Stored items from a collection:

● ● ● ●

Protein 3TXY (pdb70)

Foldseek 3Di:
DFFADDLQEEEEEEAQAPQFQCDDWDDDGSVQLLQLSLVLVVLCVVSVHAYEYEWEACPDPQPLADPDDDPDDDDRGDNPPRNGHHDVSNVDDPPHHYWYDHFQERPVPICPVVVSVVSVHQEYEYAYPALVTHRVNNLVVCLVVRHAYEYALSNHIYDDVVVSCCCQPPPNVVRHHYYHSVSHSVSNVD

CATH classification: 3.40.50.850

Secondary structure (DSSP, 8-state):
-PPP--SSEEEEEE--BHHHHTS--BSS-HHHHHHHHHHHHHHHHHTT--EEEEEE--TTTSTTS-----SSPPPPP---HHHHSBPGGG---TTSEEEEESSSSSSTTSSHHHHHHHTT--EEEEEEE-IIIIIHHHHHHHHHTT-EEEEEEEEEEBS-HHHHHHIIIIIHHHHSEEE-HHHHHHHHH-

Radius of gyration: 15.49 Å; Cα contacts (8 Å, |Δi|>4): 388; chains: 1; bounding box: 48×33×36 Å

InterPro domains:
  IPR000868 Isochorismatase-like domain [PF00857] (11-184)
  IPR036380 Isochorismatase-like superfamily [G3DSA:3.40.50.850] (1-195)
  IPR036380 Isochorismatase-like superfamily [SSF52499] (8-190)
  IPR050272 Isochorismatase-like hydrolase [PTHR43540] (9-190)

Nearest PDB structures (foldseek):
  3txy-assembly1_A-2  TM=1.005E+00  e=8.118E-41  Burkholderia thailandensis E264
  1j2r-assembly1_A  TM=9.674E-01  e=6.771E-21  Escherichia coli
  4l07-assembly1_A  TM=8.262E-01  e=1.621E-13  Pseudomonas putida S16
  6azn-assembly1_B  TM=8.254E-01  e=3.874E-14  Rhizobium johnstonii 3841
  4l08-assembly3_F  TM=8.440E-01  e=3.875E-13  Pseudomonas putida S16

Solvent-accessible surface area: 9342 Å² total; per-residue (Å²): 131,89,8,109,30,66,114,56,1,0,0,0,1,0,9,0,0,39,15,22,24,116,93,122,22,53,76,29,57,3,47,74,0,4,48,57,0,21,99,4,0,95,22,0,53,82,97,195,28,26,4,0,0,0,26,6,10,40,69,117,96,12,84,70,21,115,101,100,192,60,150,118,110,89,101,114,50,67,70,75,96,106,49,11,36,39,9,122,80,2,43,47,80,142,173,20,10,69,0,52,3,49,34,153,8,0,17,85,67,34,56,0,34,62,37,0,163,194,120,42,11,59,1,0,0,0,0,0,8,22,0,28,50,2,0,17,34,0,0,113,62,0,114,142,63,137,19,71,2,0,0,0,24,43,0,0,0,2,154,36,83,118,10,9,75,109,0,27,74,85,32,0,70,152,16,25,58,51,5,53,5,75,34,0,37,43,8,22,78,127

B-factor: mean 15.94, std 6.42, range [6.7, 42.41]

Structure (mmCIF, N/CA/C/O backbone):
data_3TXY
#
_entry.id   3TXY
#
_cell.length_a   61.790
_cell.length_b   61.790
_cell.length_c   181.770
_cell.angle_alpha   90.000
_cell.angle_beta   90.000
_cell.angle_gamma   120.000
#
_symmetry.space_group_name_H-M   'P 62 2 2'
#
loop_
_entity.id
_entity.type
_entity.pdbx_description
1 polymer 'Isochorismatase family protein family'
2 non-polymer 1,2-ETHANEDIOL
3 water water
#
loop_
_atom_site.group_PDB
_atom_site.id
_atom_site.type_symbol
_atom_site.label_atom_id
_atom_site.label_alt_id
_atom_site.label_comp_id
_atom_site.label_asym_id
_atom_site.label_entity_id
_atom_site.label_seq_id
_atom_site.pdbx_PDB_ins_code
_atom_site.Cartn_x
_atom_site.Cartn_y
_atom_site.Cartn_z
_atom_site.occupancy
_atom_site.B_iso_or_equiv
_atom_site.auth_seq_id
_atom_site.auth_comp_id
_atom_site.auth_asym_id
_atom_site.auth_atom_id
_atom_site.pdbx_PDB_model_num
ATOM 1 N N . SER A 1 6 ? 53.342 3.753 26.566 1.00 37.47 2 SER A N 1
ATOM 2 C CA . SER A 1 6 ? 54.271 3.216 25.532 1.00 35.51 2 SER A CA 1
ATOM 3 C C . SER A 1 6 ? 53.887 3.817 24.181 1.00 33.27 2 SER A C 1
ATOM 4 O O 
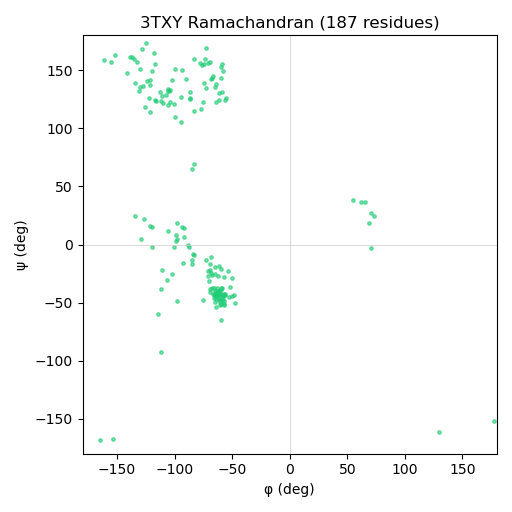. SER A 1 6 ? 52.692 3.945 23.860 1.00 36.60 2 SER A O 1
ATOM 6 N N . ILE A 1 7 ? 54.886 4.204 23.387 1.00 36.02 3 ILE A N 1
ATOM 7 C CA . ILE A 1 7 ? 54.583 4.909 22.141 1.00 31.32 3 ILE A CA 1
ATOM 8 C C . ILE A 1 7 ? 54.038 3.904 21.117 1.00 27.47 3 ILE A C 1
ATOM 9 O O . ILE A 1 7 ? 54.487 2.761 21.039 1.00 25.87 3 ILE A O 1
ATOM 14 N N . PRO A 1 8 ? 53.016 4.319 20.365 1.00 23.78 4 PRO
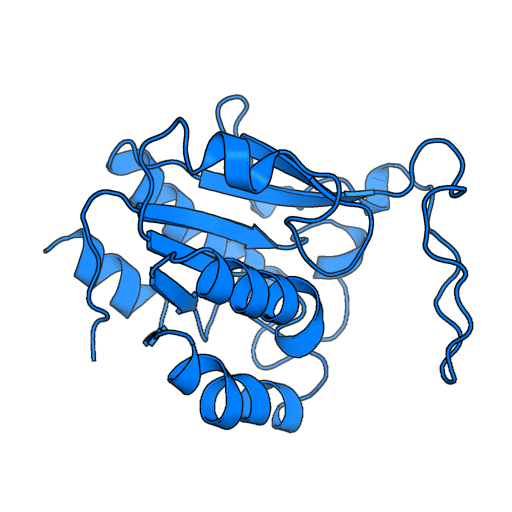 A N 1
ATOM 15 C CA . PRO A 1 8 ? 52.422 3.428 19.379 1.00 21.80 4 PRO A CA 1
ATOM 16 C C . PRO A 1 8 ? 53.363 3.175 18.217 1.00 20.59 4 PRO A C 1
ATOM 17 O O . PRO A 1 8 ? 54.271 3.972 17.958 1.00 20.62 4 PRO A O 1
ATOM 21 N N . THR A 1 9 ? 53.154 2.063 17.532 1.00 19.12 5 THR A N 1
ATOM 22 C CA . THR A 1 9 ? 53.869 1.782 16.307 1.00 19.31 5 THR A CA 1
ATOM 23 C C . THR A 1 9 ? 53.120 2.412 15.144 1.00 18.17 5 THR A C 1
ATOM 24 O O . THR A 1 9 ? 51.915 2.149 14.965 1.00 16.89 5 THR A O 1
ATOM 28 N N . LEU A 1 10 ? 53.829 3.235 14.364 1.00 17.82 6 LEU A N 1
ATOM 29 C CA . LEU A 1 10 ? 53.233 3.909 13.219 1.00 17.1
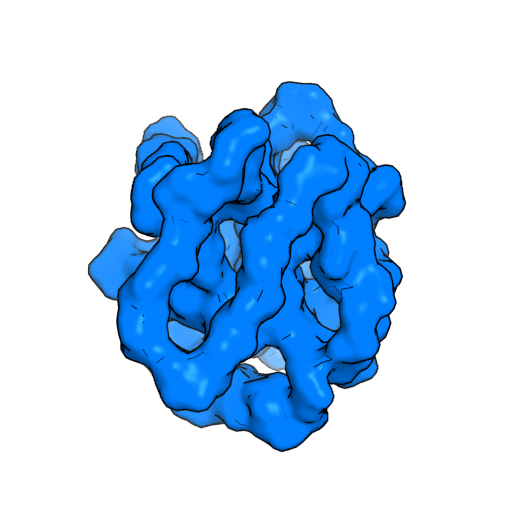3 6 LEU A CA 1
ATOM 30 C C . LEU A 1 10 ? 54.084 3.753 11.973 1.00 16.91 6 LEU A C 1
ATOM 31 O O . LEU A 1 10 ? 55.293 4.029 12.005 1.00 16.98 6 LEU A O 1
ATOM 36 N N . ASN A 1 11 ? 53.447 3.374 10.864 1.00 15.91 7 ASN A N 1
ATOM 37 C CA . ASN A 1 11 ? 54.072 3.488 9.544 1.00 16.28 7 ASN A CA 1
ATOM 38 C C . ASN A 1 11 ? 54.168 4.957 9.124 1.00 16.07 7 ASN A C 1
ATOM 39 O O . ASN A 1 11 ? 53.390 5.781 9.617 1.00 16.09 7 ASN A O 1
ATOM 44 N N . PRO A 1 12 ? 55.115 5.303 8.219 1.00 16.30 8 PRO A N 1
ATOM 45 C CA . PRO A 1 12 ? 55.229 6.694 7.751 1.00 16.22 8 PRO A CA 1
ATOM 46 C C . PRO A 1 12 ? 53.993 7.220 7.022 1.00 15.35 8 PRO A C 1
ATOM 47 O O . PRO A 1 12 ? 53.760 8.427 6.968 1.00 15.32 8 PRO A O 1
ATOM 51 N N . THR A 1 13 ? 53.263 6.288 6.423 1.00 14.93 9 THR A N 1
ATOM 52 C CA . THR A 1 13 ? 52.065 6.538 5.635 1.00 14.21 9 THR A CA 1
ATOM 53 C C . THR A 1 13 ? 50.860 6.674 6.567 1.00 13.32 9 THR A C 1
ATOM 54 O O . THR A 1 13 ? 49.983 5.798 6.622 1.00 12.55 9 THR A O 1
ATOM 58 N N . VAL A 1 14 ? 50.853 7.770 7.320 1.00 12.79 10 VAL A N 1
ATOM 59 C CA . VAL A 1 14 ? 49.873 8.001 8.369 1.00 12.39 10 VAL A CA 1
ATOM 60 C C . VAL A 1 14 ? 49.128 9.326 8.168 1.00 11.91 10 VAL A C 1
ATOM 61 O O . VAL A 1 14 ? 49.716 10.315 7.772 1.00 12.49 10 VAL A O 1
ATOM 65 N N . ALA A 1 15 ? 47.830 9.301 8.452 1.00 11.47 11 ALA A N 1
ATOM 66 C CA . ALA A 1 15 ? 46.954 10.463 8.439 1.00 11.20 11 ALA A CA 1
ATOM 67 C C . ALA A 1 15 ? 46.314 10.718 9.804 1.00 10.93 11 ALA A C 1
ATOM 68 O O . ALA A 1 15 ? 46.070 9.785 10.586 1.00 10.80 11 ALA A O 1
ATOM 70 N N . LEU A 1 16 ? 46.061 11.999 10.076 1.00 10.80 12 LEU A N 1
ATOM 71 C CA . LEU A 1 16 ? 45.293 12.453 11.240 1.00 10.61 12 LEU A CA 1
ATOM 72 C C . LEU A 1 16 ? 43.841 12.616 10.793 1.00 10.12 12 LEU A C 1
ATOM 73 O O . LEU A 1 16 ? 43.574 13.286 9.805 1.00 10.30 12 LEU A O 1
ATOM 78 N N . VAL A 1 17 ? 42.913 11.980 11.508 1.00 9.63 13 VAL A N 1
ATOM 79 C CA . VAL A 1 17 ? 41.485 12.057 11.197 1.00 9.25 13 VAL A CA 1
ATOM 80 C C . VAL A 1 17 ? 40.754 12.515 12.459 1.00 9.07 13 VAL A C 1
ATOM 81 O O . VAL A 1 17 ? 40.810 11.840 13.482 1.00 8.84 13 VAL A O 1
ATOM 85 N N . ALA A 1 18 ? 40.102 13.671 12.383 1.00 9.13 14 ALA A N 1
ATOM 86 C CA . ALA A 1 18 ? 39.501 14.324 13.544 1.00 9.22 14 ALA A CA 1
ATOM 87 C C . ALA A 1 18 ? 37.995 14.385 13.366 1.00 9.22 14 ALA A C 1
ATOM 88 O O . ALA A 1 18 ? 37.512 14.936 12.365 1.00 9.49 14 ALA A O 1
ATOM 90 N N . ILE A 1 19 ? 37.247 13.833 14.325 1.00 9.38 15 ILE A N 1
ATOM 91 C CA . ILE A 1 19 ? 35.795 13.653 14.163 1.00 9.28 15 ILE A CA 1
ATOM 92 C C . ILE A 1 19 ? 34.971 14.718 14.876 1.00 9.51 15 ILE A C 1
ATOM 93 O O . ILE A 1 19 ? 35.059 14.856 16.090 1.00 9.49 15 ILE A O 1
ATOM 98 N N . ASP A 1 20 ? 34.159 15.444 14.096 1.00 9.87 16 ASP A N 1
ATOM 99 C CA . ASP A 1 20 ? 33.036 16.278 14.570 1.00 10.20 16 ASP A CA 1
ATOM 100 C C . ASP A 1 20 ? 33.468 17.424 15.498 1.00 10.56 16 ASP A C 1
ATOM 101 O O . ASP A 1 20 ? 32.736 17.798 16.412 1.00 11.00 16 ASP A O 1
ATOM 106 N N . LEU A 1 21 ? 34.623 18.013 15.220 1.00 10.56 17 LEU A N 1
ATOM 107 C CA . LEU A 1 21 ? 35.082 19.165 16.003 1.00 11.05 17 LEU A CA 1
ATOM 108 C C . LEU A 1 21 ? 34.465 20.443 15.424 1.00 11.28 17 LEU A C 1
ATOM 109 O O . LEU A 1 21 ? 35.148 21.351 14.904 1.00 11.58 17 LEU A O 1
ATOM 114 N N . GLN A 1 22 ? 33.140 20.468 15.544 1.00 11.40 18 GLN A N 1
ATOM 115 C CA . GLN A 1 22 ? 32.279 21.499 15.006 1.00 11.89 18 GLN A CA 1
ATOM 116 C C . GLN A 1 22 ? 31.550 22.228 16.132 1.00 12.61 18 GLN A C 1
ATOM 117 O O . GLN A 1 22 ? 31.349 21.677 17.227 1.00 12.59 18 GLN A O 1
ATOM 123 N N . ASN A 1 23 ? 31.149 23.469 15.863 1.00 13.80 19 ASN A N 1
ATOM 124 C CA . ASN A 1 23 ? 30.588 24.332 16.894 1.00 14.62 19 ASN A CA 1
ATOM 125 C C . ASN A 1 23 ? 29.492 23.664 17.734 1.00 15.14 19 ASN A C 1
ATOM 126 O O . ASN A 1 23 ? 29.458 23.799 18.961 1.00 16.15 19 ASN A O 1
ATOM 131 N N . GLY A 1 24 ? 28.591 22.940 17.078 1.00 15.07 20 GLY A N 1
ATOM 132 C CA . GLY A 1 24 ? 27.451 22.356 17.768 1.00 15.17 20 GLY A CA 1
ATOM 133 C C . GLY A 1 24 ? 27.767 21.161 18.663 1.00 14.75 20 GLY A C 1
ATOM 134 O O . GLY A 1 24 ? 26.935 20.738 19.450 1.00 15.36 20 GLY A O 1
ATOM 135 N N . ILE A 1 25 ? 28.958 20.600 18.517 1.00 14.46 21 ILE A N 1
ATOM 136 C CA . ILE A 1 25 ? 29.347 19.402 19.249 1.00 14.37 21 ILE A CA 1
ATOM 137 C C . ILE A 1 25 ? 30.446 19.716 20.277 1.00 14.48 21 ILE A C 1
ATOM 138 O O . ILE A 1 25 ? 30.406 19.202 21.393 1.00 14.45 21 ILE A O 1
ATOM 143 N N . VAL A 1 26 ? 31.385 20.593 19.939 1.00 14.90 22 VAL A N 1
ATOM 144 C CA . VAL A 1 26 ? 32.441 20.930 20.902 1.00 15.43 22 VAL A CA 1
ATOM 145 C C . VAL A 1 26 ? 31.910 21.638 22.161 1.00 16.32 22 VAL A C 1
ATOM 146 O O . VAL A 1 26 ? 32.595 21.663 23.180 1.00 17.10 22 VAL A O 1
ATOM 150 N N . VAL A 1 27 ? 30.710 22.218 22.102 1.00 16.87 23 VAL A N 1
ATOM 151 C CA . VAL A 1 27 ? 30.146 22.940 23.258 1.00 17.24 23 VAL A CA 1
ATOM 152 C C . VAL A 1 27 ? 29.376 22.019 24.210 1.00 16.73 23 VAL A C 1
ATOM 153 O O . VAL A 1 27 ? 28.901 22.456 25.266 1.00 16.56 23 VAL A O 1
ATOM 157 N N . LEU A 1 28 ? 29.278 20.743 23.848 1.00 15.20 24 LEU A N 1
ATOM 158 C CA . LEU A 1 28 ? 28.533 19.777 24.634 1.00 14.98 24 LEU A CA 1
ATOM 159 C C . LEU A 1 28 ? 29.323 19.365 25.890 1.00 14.86 24 LEU A C 1
ATOM 160 O O . LEU A 1 28 ? 30.559 19.436 25.911 1.00 14.86 24 LEU A O 1
ATOM 165 N N . PRO A 1 29 ? 28.614 18.918 26.942 1.00 14.82 25 PRO A N 1
ATOM 166 C CA . PRO A 1 29 ? 29.335 18.469 28.129 1.00 14.82 25 PRO A CA 1
ATOM 167 C C . PRO A 1 29 ? 30.015 17.138 27.854 1.00 14.06 25 PRO A C 1
ATOM 168 O O . PRO A 1 29 ? 29.421 16.274 27.217 1.00 13.43 25 PRO A O 1
ATOM 172 N N . MET A 1 30 ? 31.284 17.009 28.252 1.00 13.77 26 MET A N 1
ATOM 173 C CA . MET A 1 30 ? 32.029 15.787 27.961 1.00 13.11 26 MET A CA 1
ATOM 174 C C . MET A 1 30 ? 33.248 15.607 28.841 1.00 13.12 26 MET A C 1
ATOM 175 O O . MET A 1 30 ? 33.776 16.572 29.429 1.00 14.04 26 MET A O 1
ATOM 180 N N . VAL A 1 31 ? 33.695 14.361 28.944 1.00 12.64 27 VAL A N 1
ATOM 181 C CA . VAL A 1 31 ? 34.807 14.014 29.803 1.00 12.82 27 VAL A CA 1
ATOM 182 C C . VAL A 1 31 ? 35.692 13.005 29.069 1.00 12.50 27 VAL A C 1
ATOM 183 O O . VAL A 1 31 ? 35.226 12.341 28.133 1.00 12.29 27 VAL A O 1
ATOM 187 N N . PRO A 1 32 ? 36.954 12.843 29.512 1.00 12.86 28 PRO A N 1
ATOM 188 C CA . PRO A 1 32 ? 37.660 13.419 30.655 1.00 13.55 28 PRO A CA 1
ATOM 189 C C . PRO A 1 32 ? 38.344 14.761 30.364 1.00 13.81 28 PRO A C 1
ATOM 190 O O . PRO A 1 32 ? 38.988 15.332 31.246 1.00 14.54 28 PRO A O 1
ATOM 194 N N . GLN A 1 33 ? 38.225 15.244 29.137 1.00 13.41 29 GLN A N 1
ATOM 195 C CA . GLN A 1 33 ? 38.621 16.598 28.825 1.00 13.86 29 GLN A CA 1
ATOM 196 C C . GLN A 1 33 ? 37.536 17.292 28.003 1.00 13.90 29 GLN A C 1
ATOM 197 O O . GLN A 1 33 ? 36.723 16.635 27.348 1.00 13.20 29 GLN A O 1
ATOM 203 N N . SER A 1 34 ? 37.537 18.624 28.042 1.00 14.39 30 SER A N 1
ATOM 204 C CA . SER A 1 34 ? 36.458 19.401 27.439 1.00 14.61 30 SER A CA 1
ATOM 205 C C . SER A 1 34 ? 36.557 19.369 25.911 1.00 14.19 30 SER A C 1
ATOM 206 O O . SER A 1 34 ? 37.559 18.902 25.352 1.00 13.68 30 SER A O 1
ATOM 209 N N . GLY A 1 35 ? 35.502 19.851 25.250 1.00 14.14 31 GLY A N 1
ATOM 210 C CA . GLY A 1 35 ? 35.530 20.004 23.803 1.00 14.06 31 GLY A CA 1
ATOM 211 C C . GLY A 1 35 ? 36.696 20.884 23.363 1.00 14.38 31 GLY A C 1
ATOM 212 O O . GLY A 1 35 ? 37.403 20.576 22.389 1.00 13.74 31 GLY A O 1
ATOM 213 N N . GLY A 1 36 ? 36.890 21.977 24.094 1.00 15.19 32 GLY A N 1
ATOM 214 C CA . GLY A 1 36 ? 38.000 22.910 23.853 1.00 15.65 32 GLY A CA 1
ATOM 215 C C . GLY A 1 36 ? 39.365 22.249 23.925 1.00 16.06 32 GLY A C 1
ATOM 216 O O . GLY A 1 36 ? 40.231 22.498 23.085 1.00 16.20 32 GLY A O 1
ATOM 217 N N . ASP A 1 37 ? 39.561 21.383 24.912 1.00 16.13 33 ASP A N 1
ATOM 218 C CA . ASP A 1 37 ? 40.822 20.645 25.031 1.00 16.38 33 ASP A CA 1
ATOM 219 C C . ASP A 1 37 ? 41.005 19.662 23.889 1.00 15.07 33 ASP A C 1
ATOM 220 O O . ASP A 1 37 ? 42.127 19.464 23.413 1.00 14.97 33 ASP A O 1
ATOM 225 N N . VAL A 1 38 ? 39.917 19.027 23.456 1.00 13.97 34 VAL A N 1
ATOM 226 C CA . VAL A 1 38 ? 40.006 18.093 22.335 1.00 13.27 34 VAL A CA 1
ATOM 227 C C . VAL A 1 38 ? 40.398 18.852 21.075 1.00 13.15 34 VAL A C 1
ATOM 228 O O . VAL A 1 38 ? 41.246 18.406 20.314 1.00 13.14 34 VAL A O 1
ATOM 232 N N . VAL A 1 39 ? 39.781 20.011 20.873 1.00 13.14 35 VAL A N 1
ATOM 233 C CA . VAL A 1 39 ? 40.127 20.895 19.760 1.00 13.34 35 VAL A CA 1
ATOM 234 C C . VAL A 1 39 ? 41.599 21.305 19.833 1.00 13.58 35 VAL A C 1
ATOM 235 O O . VAL A 1 39 ? 42.325 21.193 18.852 1.00 13.14 35 VAL A O 1
ATOM 239 N N . ALA A 1 40 ? 42.051 21.737 21.007 1.00 14.28 36 ALA A N 1
ATOM 240 C CA . ALA A 1 40 ? 43.439 22.221 21.158 1.00 14.95 36 ALA A CA 1
ATOM 241 C C . ALA A 1 40 ? 44.444 21.120 20.866 1.00 15.20 36 ALA A C 1
ATOM 242 O O . ALA A 1 40 ? 45.423 21.321 20.151 1.00 15.26 36 ALA A O 1
ATOM 244 N N . LYS A 1 41 ? 44.189 19.944 21.432 1.00 15.35 37 LYS A N 1
ATOM 245 C CA . LYS A 1 41 ? 45.093 18.806 21.265 1.00 15.78 37 LYS A CA 1
ATOM 246 C C . LYS A 1 41 ? 45.180 18.400 19.812 1.00 14.97 37 LYS A C 1
ATOM 247 O O . LYS A 1 41 ? 46.251 18.050 19.297 1.00 14.78 37 LYS A O 1
ATOM 253 N N . THR A 1 42 ? 44.031 18.430 19.144 1.00 14.05 38 THR A N 1
ATOM 254 C CA . THR A 1 42 ? 43.950 18.038 17.744 1.00 13.57 38 THR A CA 1
ATOM 255 C C . THR A 1 42 ? 44.744 19.017 16.869 1.00 13.83 38 THR A C 1
ATOM 256 O O . THR A 1 42 ? 45.484 18.597 15.976 1.00 13.54 38 THR A O 1
ATOM 260 N N . ALA A 1 43 ? 44.600 20.310 17.140 1.00 14.11 39 ALA A N 1
ATOM 261 C CA . ALA A 1 43 ? 45.363 21.320 16.414 1.00 14.64 39 ALA A CA 1
ATOM 262 C C . ALA A 1 43 ? 46.877 21.102 16.569 1.00 15.14 39 ALA A C 1
ATOM 263 O O . ALA A 1 43 ? 47.614 21.169 15.589 1.00 15.20 39 ALA A O 1
ATOM 265 N N . GLU A 1 44 ? 47.321 20.802 17.785 1.00 15.42 40 GLU A N 1
ATOM 266 C CA . GLU A 1 44 ? 48.738 20.540 18.056 1.00 16.39 40 GLU A CA 1
ATOM 267 C C . GLU A 1 44 ? 49.233 19.361 17.252 1.00 15.63 40 GLU A C 1
ATOM 268 O O . GLU A 1 44 ? 50.311 19.398 16.668 1.00 15.46 40 GLU A O 1
ATOM 274 N N . LEU A 1 45 ? 48.458 18.285 17.240 1.00 14.91 41 LEU A N 1
ATOM 275 C CA . LEU A 1 45 ? 48.826 17.144 16.413 1.00 14.72 41 LEU A CA 1
ATOM 276 C C . LEU A 1 45 ? 48.832 17.484 14.913 1.00 14.42 41 LEU A C 1
ATOM 277 O O . LEU A 1 45 ? 49.715 17.050 14.173 1.00 14.79 41 LEU A O 1
ATOM 282 N N . ALA A 1 46 ? 47.826 18.235 14.476 1.00 14.10 42 ALA A N 1
ATOM 283 C CA . ALA A 1 46 ? 47.698 18.661 13.086 1.00 14.02 42 ALA A CA 1
ATOM 284 C C . ALA A 1 46 ? 48.963 19.401 12.662 1.00 14.38 42 ALA A C 1
ATOM 285 O O . ALA A 1 46 ? 49.497 19.181 11.573 1.00 14.38 42 ALA A O 1
ATOM 287 N N . ASN A 1 47 ? 49.466 20.254 13.540 1.00 14.84 43 ASN A N 1
ATOM 288 C CA . ASN A 1 47 ? 50.724 20.972 13.242 1.00 15.48 43 ASN A CA 1
ATOM 289 C C . ASN A 1 47 ? 51.886 19.994 13.007 1.00 15.69 43 ASN A C 1
ATOM 290 O O . ASN A 1 47 ? 52.656 20.149 12.064 1.00 16.14 43 ASN A O 1
ATOM 295 N N . ALA A 1 48 ? 51.961 18.965 13.848 1.00 15.35 44 ALA A N 1
ATOM 296 C CA . ALA A 1 48 ? 52.994 17.930 13.726 1.00 15.71 44 ALA A CA 1
ATOM 297 C C . ALA A 1 48 ? 52.862 17.124 12.424 1.00 15.59 44 ALA A C 1
ATOM 298 O O . ALA A 1 48 ? 53.875 16.808 11.777 1.00 15.81 44 ALA A O 1
ATOM 300 N N . PHE A 1 49 ? 51.623 16.809 12.037 1.00 15.12 45 PHE A N 1
ATOM 301 C CA . PHE A 1 49 ? 51.351 16.158 10.756 1.00 15.22 45 PHE A CA 1
ATOM 302 C C . PHE A 1 49 ? 51.705 17.031 9.548 1.00 15.81 45 PHE A C 1
ATOM 303 O O . PHE A 1 49 ? 52.447 16.589 8.661 1.00 16.29 45 PHE A O 1
ATOM 311 N N . ARG A 1 50 ? 51.240 18.277 9.542 1.00 15.76 46 ARG A N 1
ATOM 312 C CA . ARG A 1 50 ? 51.483 19.169 8.406 1.00 16.44 46 ARG A CA 1
ATOM 313 C C . ARG A 1 50 ? 52.974 19.425 8.198 1.00 17.45 46 ARG A C 1
ATOM 314 O O . ARG A 1 50 ? 53.456 19.425 7.051 1.00 17.88 46 ARG A O 1
ATOM 322 N N . ALA A 1 51 ? 53.693 19.605 9.308 1.00 18.23 47 ALA A N 1
ATOM 323 C CA . ALA A 1 51 ? 55.165 19.704 9.318 1.00 19.23 47 ALA A CA 1
ATOM 324 C C . ALA A 1 51 ? 55.860 18.581 8.552 1.00 19.86 47 ALA A C 1
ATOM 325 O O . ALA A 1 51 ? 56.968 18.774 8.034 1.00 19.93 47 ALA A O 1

● ● ● ●

• _WHAT YOU NEED TO DO_
Among the entries above, find the line with "ATOM 47 O O" and the line with "ATOM 92 C C"; give again exactly these two lines and all lines between them.

• _FINISHED TASK_
ATOM 47 O O . PRO A 1 12 ? 53.760 8.427 6.968 1.00 15.32 8 PRO A O 1
ATOM 51 N N . THR A 1 13 ? 53.263 6.288 6.423 1.00 14.93 9 THR A N 1
ATOM 52 C CA . THR A 1 13 ? 52.065 6.538 5.635 1.00 14.21 9 THR A CA 1
ATOM 53 C C . THR A 1 13 ? 50.860 6.674 6.567 1.00 13.32 9 THR A C 1
ATOM 54 O O . THR A 1 13 ? 49.983 5.798 6.622 1.00 12.55 9 THR A O 1
ATOM 58 N N . VAL A 1 14 ? 50.853 7.770 7.320 1.00 12.79 10 VAL A N 1
ATOM 59 C CA . VAL A 1 14 ? 49.873 8.001 8.369 1.00 12.39 10 VAL A CA 1
ATOM 60 C C . VAL A 1 14 ? 49.128 9.326 8.168 1.00 11.91 10 VAL A C 1
ATOM 61 O O . VAL A 1 14 ? 49.716 10.315 7.772 1.00 12.49 10 VAL A O 1
ATOM 65 N N . ALA A 1 15 ? 47.830 9.301 8.452 1.00 11.47 11 ALA A N 1
ATOM 66 C CA . ALA A 1 15 ? 46.954 10.463 8.439 1.00 11.20 11 ALA A CA 1
ATOM 67 C C . ALA A 1 15 ? 46.314 10.718 9.804 1.00 10.93 11 ALA A C 1
ATOM 68 O O . ALA A 1 15 ? 46.070 9.785 10.586 1.00 10.80 11 ALA A O 1
ATOM 70 N N . LEU A 1 16 ? 46.061 11.999 10.076 1.00 10.80 12 LEU A N 1
ATOM 71 C CA . LEU A 1 16 ? 45.293 12.453 11.240 1.00 10.61 12 LEU A CA 1
ATOM 72 C C . LEU A 1 16 ? 43.841 12.616 10.793 1.00 10.12 12 LEU A C 1
ATOM 73 O O . LEU A 1 16 ? 43.574 13.286 9.805 1.00 10.30 12 LEU A O 1
ATOM 78 N N . VAL A 1 17 ? 42.913 11.980 11.508 1.00 9.63 13 VAL A N 1
ATOM 79 C CA . VAL A 1 17 ? 41.485 12.057 11.197 1.00 9.25 13 VAL A CA 1
ATOM 80 C C . VAL A 1 17 ? 40.754 12.515 12.459 1.00 9.07 13 VAL A C 1
ATOM 81 O O . VAL A 1 17 ? 40.810 11.840 13.482 1.00 8.84 13 VAL A O 1
ATOM 85 N N . ALA A 1 18 ? 40.102 13.671 12.383 1.00 9.13 14 ALA A N 1
ATOM 86 C CA . ALA A 1 18 ? 39.501 14.324 13.544 1.00 9.22 14 ALA A CA 1
ATOM 87 C C . ALA A 1 18 ? 37.995 14.385 13.366 1.00 9.22 14 ALA A C 1
ATOM 88 O O . ALA A 1 18 ? 37.512 14.936 12.365 1.00 9.49 14 ALA A O 1
ATOM 90 N N . ILE A 1 19 ? 37.247 13.833 14.325 1.00 9.38 15 ILE A N 1
ATOM 91 C CA . ILE A 1 19 ? 35.795 13.653 14.163 1.00 9.28 15 ILE A CA 1
ATOM 92 C C . ILE A 1 19 ? 34.971 14.718 14.876 1.00 9.51 15 ILE A C 1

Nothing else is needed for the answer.